Totalitarian regimes have patterns of conduct. This makes their behavior predictable. Beating up, arresting and imprisoning an innocent man for engaging in the nonviolent exercise of his fundamental human rights is a common practice in the Cuban regime. Political prisoners are subjected to cruel and unusual punishment that amounts to torture. Finally, when a prisoner or dissident dies and the Cuban dictatorship is responsible then the regime engages in a campaign using both government propaganda outlets and agents of influence around the world to deny that the victim was a sincere dissident or adversary and that the Cuban regime is not responsible for his death. If necessary the dictatorship will manufacture "evidence" to makes its "case."
Over the past two years three other high profile deaths in Cuba have been subjected to this posthumous ill treatment of slander and libel:
- On February 23, 2010 Cuban prisoner of conscience and opposition activist Orlando Zapata Tamayo died after 7 years of beatings, torture and lengthening prison terms for continuing his human rights activism while imprisoned. This victim of the dictatorship was then subjected to a campaign of slander by the Castro regime and its agents of influence. They claimed that he was a common criminal and that he had never been a Cuban dissident. Orlando Zapata Tamayo appeared photographed in the Cuban government’s own publication Los Disidentes, in photos prior to his 2003 arrest and was then recognized by Cuban officials as a dissident. The Spanish newspaper El Mundo carried a photo the day after the Cuban regime announced the death of Orlando Zapata Tamayo with prominent Cuban dissidents.

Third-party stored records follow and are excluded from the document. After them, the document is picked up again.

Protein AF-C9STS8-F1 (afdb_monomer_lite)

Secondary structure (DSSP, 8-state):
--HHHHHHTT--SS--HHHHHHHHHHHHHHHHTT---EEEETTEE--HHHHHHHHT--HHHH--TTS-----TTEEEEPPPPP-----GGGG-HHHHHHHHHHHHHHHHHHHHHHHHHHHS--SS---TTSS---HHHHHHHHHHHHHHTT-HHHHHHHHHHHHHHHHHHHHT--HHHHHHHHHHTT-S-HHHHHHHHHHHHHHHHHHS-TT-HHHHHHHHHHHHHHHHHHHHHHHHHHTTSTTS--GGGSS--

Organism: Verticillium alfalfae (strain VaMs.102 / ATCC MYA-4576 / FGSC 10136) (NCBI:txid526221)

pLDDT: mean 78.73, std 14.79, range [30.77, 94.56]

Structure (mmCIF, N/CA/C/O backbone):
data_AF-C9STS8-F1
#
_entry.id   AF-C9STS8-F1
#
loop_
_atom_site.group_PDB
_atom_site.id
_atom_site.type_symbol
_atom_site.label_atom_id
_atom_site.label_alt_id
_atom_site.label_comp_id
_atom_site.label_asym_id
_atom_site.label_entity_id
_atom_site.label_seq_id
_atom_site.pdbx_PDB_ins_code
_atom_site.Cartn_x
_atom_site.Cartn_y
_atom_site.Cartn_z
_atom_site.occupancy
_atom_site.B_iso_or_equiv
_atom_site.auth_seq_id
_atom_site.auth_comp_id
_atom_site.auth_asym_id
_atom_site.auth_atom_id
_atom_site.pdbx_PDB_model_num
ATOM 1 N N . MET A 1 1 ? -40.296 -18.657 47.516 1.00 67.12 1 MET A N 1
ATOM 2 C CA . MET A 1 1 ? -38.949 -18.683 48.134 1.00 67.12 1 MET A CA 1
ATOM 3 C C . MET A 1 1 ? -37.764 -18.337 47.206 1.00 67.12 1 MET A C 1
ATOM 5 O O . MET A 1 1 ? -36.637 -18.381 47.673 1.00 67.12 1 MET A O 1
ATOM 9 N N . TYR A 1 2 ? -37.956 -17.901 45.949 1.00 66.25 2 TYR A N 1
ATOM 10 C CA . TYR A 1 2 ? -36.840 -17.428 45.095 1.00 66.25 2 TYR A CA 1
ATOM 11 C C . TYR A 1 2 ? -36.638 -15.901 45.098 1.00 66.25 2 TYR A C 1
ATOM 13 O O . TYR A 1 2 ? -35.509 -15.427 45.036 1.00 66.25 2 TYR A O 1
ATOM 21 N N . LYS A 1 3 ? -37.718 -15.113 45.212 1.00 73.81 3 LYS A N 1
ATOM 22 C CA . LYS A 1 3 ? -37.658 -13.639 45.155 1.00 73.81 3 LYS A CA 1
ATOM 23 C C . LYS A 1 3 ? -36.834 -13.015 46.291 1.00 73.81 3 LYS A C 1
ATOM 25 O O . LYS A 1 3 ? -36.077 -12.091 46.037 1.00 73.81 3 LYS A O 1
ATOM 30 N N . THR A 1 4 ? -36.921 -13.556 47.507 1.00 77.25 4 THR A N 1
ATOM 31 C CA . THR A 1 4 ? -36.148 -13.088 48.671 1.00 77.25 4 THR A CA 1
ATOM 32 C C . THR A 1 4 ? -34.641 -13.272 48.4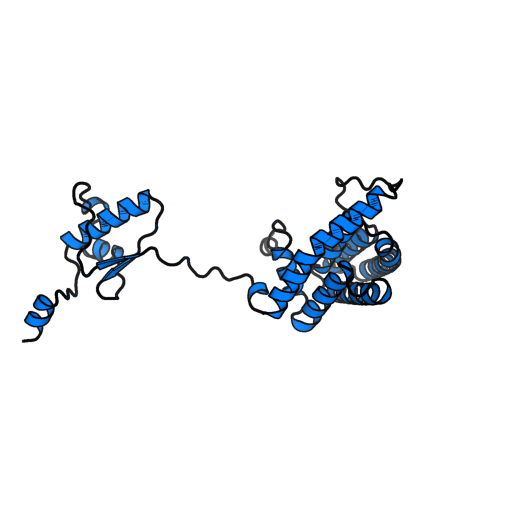98 1.00 77.25 4 THR A C 1
ATOM 34 O O . THR A 1 4 ? -33.877 -12.405 48.910 1.00 77.25 4 THR A O 1
ATOM 37 N N . ARG A 1 5 ? -34.204 -14.347 47.825 1.00 78.25 5 ARG A N 1
ATOM 38 C CA . ARG A 1 5 ? -32.780 -14.588 47.538 1.00 78.25 5 ARG A CA 1
ATOM 39 C C . ARG A 1 5 ? -32.213 -13.590 46.526 1.00 78.25 5 ARG A C 1
ATOM 41 O O . ARG A 1 5 ? -31.107 -13.107 46.721 1.00 78.25 5 ARG A O 1
ATOM 48 N N . PHE A 1 6 ? -32.976 -13.216 45.495 1.00 74.19 6 PHE A N 1
ATOM 49 C CA . PHE A 1 6 ? -32.545 -12.182 44.541 1.00 74.19 6 PHE A CA 1
ATOM 50 C C . PHE A 1 6 ? -32.336 -10.819 45.210 1.00 74.19 6 PHE A C 1
ATOM 52 O O . PHE A 1 6 ? -31.369 -10.133 44.889 1.00 74.19 6 PHE A O 1
ATOM 59 N N . THR A 1 7 ? -33.195 -10.455 46.167 1.00 72.31 7 THR A N 1
ATOM 60 C CA . THR A 1 7 ? -33.020 -9.233 46.962 1.00 72.31 7 THR A CA 1
ATOM 61 C C . THR A 1 7 ? -31.788 -9.321 47.863 1.00 72.31 7 THR A C 1
ATOM 63 O O . THR A 1 7 ? -31.000 -8.382 47.893 1.00 72.31 7 THR A O 1
ATOM 66 N N . GLN A 1 8 ? -31.569 -10.458 48.538 1.00 76.31 8 GLN A N 1
ATOM 67 C CA . GLN A 1 8 ? -30.374 -10.687 49.367 1.00 76.31 8 GLN A CA 1
ATOM 68 C C . GLN A 1 8 ? -29.068 -10.648 48.557 1.00 76.31 8 GLN A C 1
ATOM 70 O O . GLN A 1 8 ? -28.059 -10.158 49.050 1.00 76.31 8 GLN A O 1
ATOM 75 N N . TRP A 1 9 ? -29.083 -11.118 47.308 1.00 76.31 9 TRP A N 1
ATOM 76 C CA . TRP A 1 9 ? -27.934 -11.057 46.396 1.00 76.31 9 TRP A CA 1
ATOM 77 C C . TRP A 1 9 ? -27.789 -9.715 45.664 1.00 76.31 9 TRP A C 1
ATOM 79 O O . TRP A 1 9 ? -26.895 -9.574 44.831 1.00 76.31 9 TRP A O 1
ATOM 89 N N . GLY A 1 10 ? -28.666 -8.739 45.924 1.00 69.81 10 GLY A N 1
ATOM 90 C CA . GLY A 1 10 ? -28.631 -7.431 45.264 1.00 69.81 10 GLY A CA 1
ATOM 91 C C . GLY A 1 10 ? -28.894 -7.490 43.754 1.00 69.81 10 GLY A C 1
ATOM 92 O O . GLY A 1 10 ? -28.480 -6.604 43.007 1.00 69.81 10 GLY A O 1
ATOM 93 N N . PHE A 1 11 ? -29.559 -8.541 43.271 1.00 72.75 11 PHE A N 1
ATOM 94 C CA . PHE A 1 11 ? -29.754 -8.773 41.845 1.00 72.75 11 PHE A CA 1
ATOM 95 C C . PHE A 1 11 ? -31.071 -8.146 41.369 1.00 72.75 11 PHE A C 1
ATOM 97 O O . PHE A 1 11 ? -32.132 -8.776 41.352 1.00 72.75 11 PHE A O 1
ATOM 104 N N . ALA A 1 12 ? -31.002 -6.882 40.955 1.00 71.38 12 ALA A N 1
ATOM 105 C CA . ALA A 1 12 ? -32.140 -6.169 40.388 1.00 71.38 12 ALA A CA 1
ATOM 106 C C . ALA A 1 12 ? -32.310 -6.472 38.886 1.00 71.38 12 ALA A C 1
ATOM 108 O O . ALA A 1 12 ? -31.392 -6.318 38.076 1.00 71.38 12 ALA A O 1
ATOM 109 N N . LYS A 1 13 ? -33.520 -6.894 38.485 1.00 72.44 13 LYS A N 1
ATOM 110 C CA . LYS A 1 13 ? -33.876 -7.104 37.066 1.00 72.44 13 LYS A CA 1
ATOM 111 C C . LYS A 1 13 ? -34.151 -5.788 36.334 1.00 72.44 13 LYS A C 1
ATOM 113 O O . LYS A 1 13 ? -33.955 -5.710 35.121 1.00 72.44 13 LYS A O 1
ATOM 118 N N . ASN A 1 14 ? -34.597 -4.761 37.047 1.00 79.94 14 ASN A N 1
ATOM 119 C CA . ASN A 1 14 ? -34.988 -3.468 36.496 1.00 79.94 14 ASN A CA 1
ATOM 120 C C . ASN A 1 14 ? -34.195 -2.373 37.200 1.00 79.94 14 ASN A C 1
ATOM 122 O O . ASN A 1 14 ? -33.925 -2.513 38.386 1.00 79.94 14 ASN A O 1
ATOM 126 N N . ASN A 1 15 ? -33.860 -1.311 36.470 1.00 82.06 15 ASN A N 1
ATOM 127 C CA . ASN A 1 15 ? -33.297 -0.120 37.093 1.00 82.06 15 ASN A CA 1
ATOM 128 C C . ASN A 1 15 ? -34.439 0.676 37.718 1.00 82.06 15 ASN A C 1
ATOM 130 O O . ASN A 1 15 ? -35.491 0.850 37.087 1.00 82.06 15 ASN A O 1
ATOM 134 N N . THR A 1 16 ? -34.233 1.128 38.944 1.00 85.62 16 THR A N 1
ATOM 135 C CA . THR A 1 16 ? -35.099 2.115 39.588 1.00 85.62 16 THR A CA 1
ATOM 136 C C . THR A 1 16 ? -34.878 3.487 38.960 1.00 85.62 16 THR A C 1
ATOM 138 O O . THR A 1 16 ? -33.874 3.725 38.289 1.00 85.62 16 THR A O 1
ATOM 141 N N . GLU A 1 17 ? -35.818 4.404 39.168 1.00 84.38 17 GLU A N 1
ATOM 142 C CA . GLU A 1 17 ? -35.676 5.770 38.667 1.00 84.38 17 GLU A CA 1
ATOM 143 C C . GLU A 1 17 ? -34.426 6.447 39.237 1.00 84.38 17 GLU A C 1
ATOM 145 O O . GLU A 1 17 ? -33.634 6.985 38.472 1.00 84.38 17 GLU A O 1
ATOM 150 N N . ASN A 1 18 ? -34.187 6.311 40.546 1.00 84.62 18 ASN A N 1
ATOM 151 C CA . ASN A 1 18 ? -32.993 6.846 41.200 1.00 84.62 18 ASN A CA 1
ATOM 152 C C . ASN A 1 18 ? -31.707 6.322 40.555 1.00 84.62 18 ASN A C 1
ATOM 154 O O . ASN A 1 18 ? -30.808 7.104 40.273 1.00 84.62 18 ASN A O 1
ATOM 158 N N . GLU A 1 19 ? -31.616 5.026 40.253 1.00 87.00 19 GLU A N 1
ATOM 159 C CA . GLU A 1 19 ? -30.443 4.473 39.565 1.00 87.00 19 GLU A CA 1
ATOM 160 C C . GLU A 1 19 ? -30.272 5.070 38.167 1.00 87.00 19 GLU A C 1
ATOM 162 O O . GLU A 1 19 ? -29.154 5.390 37.777 1.00 87.00 19 GLU A O 1
ATOM 167 N N . VAL A 1 20 ? -31.364 5.273 37.424 1.00 88.00 20 VAL A N 1
ATOM 168 C CA . VAL A 1 20 ? -31.316 5.933 36.111 1.00 88.00 20 VAL A CA 1
ATOM 169 C C . VAL A 1 20 ? -30.802 7.370 36.230 1.00 88.00 20 VAL A C 1
ATOM 171 O O . VAL A 1 20 ? -29.992 7.764 35.394 1.00 88.00 20 VAL A O 1
ATOM 174 N N . LYS A 1 21 ? -31.172 8.116 37.279 1.00 88.69 21 LYS A N 1
ATOM 175 C CA . LYS A 1 21 ? -30.631 9.465 37.535 1.00 88.69 21 LYS A CA 1
ATOM 176 C C . LYS A 1 21 ? -29.113 9.448 37.726 1.00 88.69 21 LYS A C 1
ATOM 178 O O . LYS A 1 21 ? -28.413 10.230 37.093 1.00 88.69 21 LYS A O 1
ATOM 183 N N . HIS A 1 22 ? -28.590 8.499 38.508 1.00 88.06 22 HIS A N 1
ATOM 184 C CA . HIS A 1 22 ? -27.142 8.357 38.722 1.00 88.06 22 HIS A CA 1
ATOM 185 C C . HIS A 1 22 ? -26.405 7.968 37.429 1.00 88.06 22 HIS A C 1
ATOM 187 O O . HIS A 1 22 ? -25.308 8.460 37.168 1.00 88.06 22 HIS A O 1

- Cuban opposition activist and former political prisoner Juan Wilfredo Soto Garcia was badly beaten by Cuban political police on May 5, 2011 and died early on Sunday May 8, 2011. Cuban government agents then denied the circumstances surrounding his death and the regime's complicity in his death combined with the blunt intimidation of the family of the victim.
- Cuban opposition leader and human rights defender Laura Pollán was a co-founder of the Ladies in White and a courageous woman who spoke truth to power and protested in the streets of Cuba demanding an amnesty for Cuban political prisoners. The Castro regime claimed that she was a stateless "traitor." She became ill and died within the space of a week under circumstances that raise the question of foul play by the Castro regime. Following her death the regime's official media began a campaign asserting that she was a common criminal. A woman who had been a school teacher, before her husband's imprisonment in 2003 (for his position as an independent journalist), was a figure of admiration both inside and outside of Cuba.
In addition to continue the effort to hold the dictatorship in Cuba responsible for its crimes that activists will also have to coordinate better in serving as media watchdogs to ensure that totalitarian propaganda not be passed of as news. Thanks to Twitter and Facebook it is far easier to expose both the crimes of the regime and the failures of the international news media to a large audience in real time. There is much work to do and lives depend on it.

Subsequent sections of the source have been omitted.